- WHAT IS NEEDED:
How many separate lines of the data contain "Caulobacter"? Give the count and nothing else.

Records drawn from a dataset
···

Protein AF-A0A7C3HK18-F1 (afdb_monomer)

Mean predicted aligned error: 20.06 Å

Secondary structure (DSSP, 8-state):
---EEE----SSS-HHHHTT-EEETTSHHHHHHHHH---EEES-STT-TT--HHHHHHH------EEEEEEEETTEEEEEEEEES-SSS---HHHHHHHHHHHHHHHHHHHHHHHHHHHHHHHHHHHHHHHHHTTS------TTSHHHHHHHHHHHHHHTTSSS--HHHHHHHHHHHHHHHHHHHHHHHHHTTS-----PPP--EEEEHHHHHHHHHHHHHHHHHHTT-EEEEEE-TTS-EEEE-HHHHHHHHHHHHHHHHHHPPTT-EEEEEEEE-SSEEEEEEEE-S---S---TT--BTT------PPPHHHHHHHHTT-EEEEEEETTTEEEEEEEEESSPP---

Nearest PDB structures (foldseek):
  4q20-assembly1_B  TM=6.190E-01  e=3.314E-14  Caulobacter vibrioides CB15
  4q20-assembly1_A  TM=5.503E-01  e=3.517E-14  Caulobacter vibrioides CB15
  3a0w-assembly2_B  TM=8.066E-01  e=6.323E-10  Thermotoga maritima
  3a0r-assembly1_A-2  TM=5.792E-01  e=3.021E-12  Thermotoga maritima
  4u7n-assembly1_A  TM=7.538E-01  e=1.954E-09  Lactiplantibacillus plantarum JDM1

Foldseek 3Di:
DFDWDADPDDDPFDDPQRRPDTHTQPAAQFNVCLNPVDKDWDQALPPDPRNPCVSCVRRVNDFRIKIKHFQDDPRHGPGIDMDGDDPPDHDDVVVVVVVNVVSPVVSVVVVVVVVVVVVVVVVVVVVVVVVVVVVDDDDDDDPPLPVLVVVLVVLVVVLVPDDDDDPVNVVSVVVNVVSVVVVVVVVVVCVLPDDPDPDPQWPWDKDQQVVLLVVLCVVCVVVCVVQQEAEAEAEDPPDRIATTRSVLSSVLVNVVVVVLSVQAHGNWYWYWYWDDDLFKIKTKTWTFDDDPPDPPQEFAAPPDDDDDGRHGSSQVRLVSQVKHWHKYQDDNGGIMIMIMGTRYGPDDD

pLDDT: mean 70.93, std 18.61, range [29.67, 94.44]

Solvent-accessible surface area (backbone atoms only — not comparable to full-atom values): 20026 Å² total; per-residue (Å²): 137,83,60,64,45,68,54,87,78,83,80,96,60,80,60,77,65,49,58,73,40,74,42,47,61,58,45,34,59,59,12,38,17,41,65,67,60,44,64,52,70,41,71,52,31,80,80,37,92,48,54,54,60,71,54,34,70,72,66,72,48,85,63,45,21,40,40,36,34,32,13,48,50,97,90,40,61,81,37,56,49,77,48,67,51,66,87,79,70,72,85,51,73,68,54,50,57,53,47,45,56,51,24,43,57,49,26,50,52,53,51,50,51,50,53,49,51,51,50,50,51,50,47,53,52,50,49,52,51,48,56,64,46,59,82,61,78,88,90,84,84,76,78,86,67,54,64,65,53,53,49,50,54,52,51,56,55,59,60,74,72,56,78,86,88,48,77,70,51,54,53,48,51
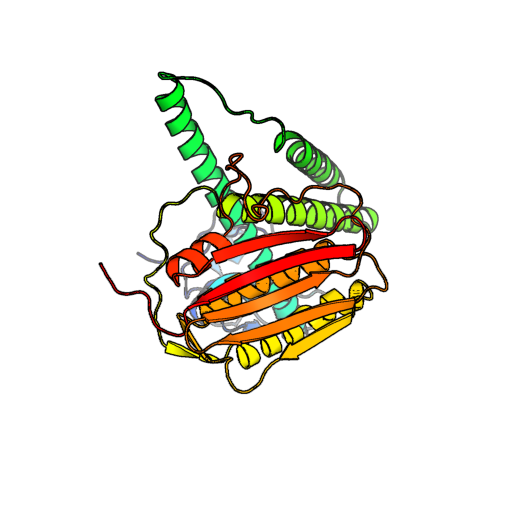,52,49,47,50,49,55,49,48,53,49,46,52,51,47,58,62,43,60,74,68,78,66,95,63,79,74,77,78,71,65,68,37,89,32,53,49,59,62,48,53,52,53,48,50,64,70,43,43,66,63,31,53,76,48,44,35,46,82,43,83,46,72,46,87,92,37,40,62,28,35,35,26,66,68,55,54,44,52,30,52,45,51,56,53,49,52,49,61,70,73,50,60,71,77,30,49,37,41,37,39,37,42,51,52,93,63,31,33,34,40,35,44,34,38,65,39,78,76,78,90,66,82,70,89,54,68,52,53,79,90,62,82,86,75,94,56,75,69,45,67,40,48,53,45,29,48,76,44,60,23,47,66,37,29,49,77,44,97,80,61,17,44,30,45,36,41,37,35,31,26,55,66,63,82,87,127

Structure (mmCIF, N/CA/C/O backbone):
data_AF-A0A7C3HK18-F1
#
_entry.id   AF-A0A7C3HK18-F1
#
loop_
_atom_site.group_PDB
_atom_site.id
_atom_site.type_symbol
_atom_site.label_atom_id
_atom_site.label_alt_id
_atom_site.label_comp_id
_atom_site.label_asym_id
_atom_site.label_entity_id
_atom_site.label_seq_id
_atom_site.pdbx_PDB_ins_code
_atom_site.Cartn_x
_atom_site.Cartn_y
_atom_site.Cartn_z
_atom_site.occupancy
_atom_site.B_iso_or_equiv
_atom_site.auth_seq_id
_atom_site.auth_comp_id
_atom_site.auth_asym_id
_atom_site.auth_atom_id
_atom_site.pdbx_PDB_model_num
ATOM 1 N N . ASN A 1 1 ? -6.028 18.275 -26.700 1.00 44.97 1 ASN A N 1
ATOM 2 C CA . ASN A 1 1 ? -5.166 17.976 -25.542 1.00 44.97 1 ASN A CA 1
ATOM 3 C C . ASN A 1 1 ? -4.397 16.708 -25.825 1.00 44.97 1 ASN A C 1
ATOM 5 O O . ASN A 1 1 ? -4.933 15.631 -25.612 1.00 44.97 1 ASN A O 1
ATOM 9 N N . GLU A 1 2 ? -3.195 16.833 -26.376 1.00 59.47 2 GLU A N 1
ATOM 10 C CA . GLU A 1 2 ? -2.276 15.700 -26.508 1.00 59.47 2 GLU A CA 1
ATOM 11 C C . GLU A 1 2 ? -1.504 15.570 -25.195 1.00 59.47 2 GLU A C 1
ATOM 13 O O . GLU A 1 2 ? -0.930 16.545 -24.717 1.00 59.47 2 GLU A O 1
ATOM 18 N N . GLN A 1 3 ? -1.565 14.394 -24.568 1.00 79.00 3 GLN A N 1
ATOM 19 C CA . GLN A 1 3 ? -0.742 14.097 -23.398 1.00 79.00 3 GLN A CA 1
ATOM 20 C C . GLN A 1 3 ? 0.713 13.947 -23.849 1.00 79.00 3 GLN A C 1
ATOM 22 O O . GLN A 1 3 ? 0.990 13.260 -24.834 1.00 79.00 3 GLN A O 1
ATOM 27 N N . THR A 1 4 ? 1.633 14.569 -23.120 1.00 84.00 4 THR A N 1
ATOM 28 C CA . THR A 1 4 ? 3.073 14.499 -23.374 1.00 84.00 4 THR A CA 1
ATOM 29 C C . THR A 1 4 ? 3.804 13.890 -22.181 1.00 84.00 4 THR A C 1
ATOM 31 O O . THR A 1 4 ? 3.343 13.939 -21.040 1.00 84.00 4 THR A O 1
ATOM 34 N N . LEU A 1 5 ? 4.948 13.278 -22.461 1.00 82.19 5 LEU A N 1
ATOM 35 C CA . LEU A 1 5 ? 5.868 12.689 -21.501 1.00 82.19 5 LEU A CA 1
ATOM 36 C C . LEU A 1 5 ? 7.095 13.582 -21.403 1.00 82.19 5 LEU A C 1
ATOM 38 O O . LEU A 1 5 ? 7.665 13.964 -22.425 1.00 82.19 5 LEU A O 1
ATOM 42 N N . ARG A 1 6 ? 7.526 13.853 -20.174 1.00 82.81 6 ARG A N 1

···

- ANSWER:
2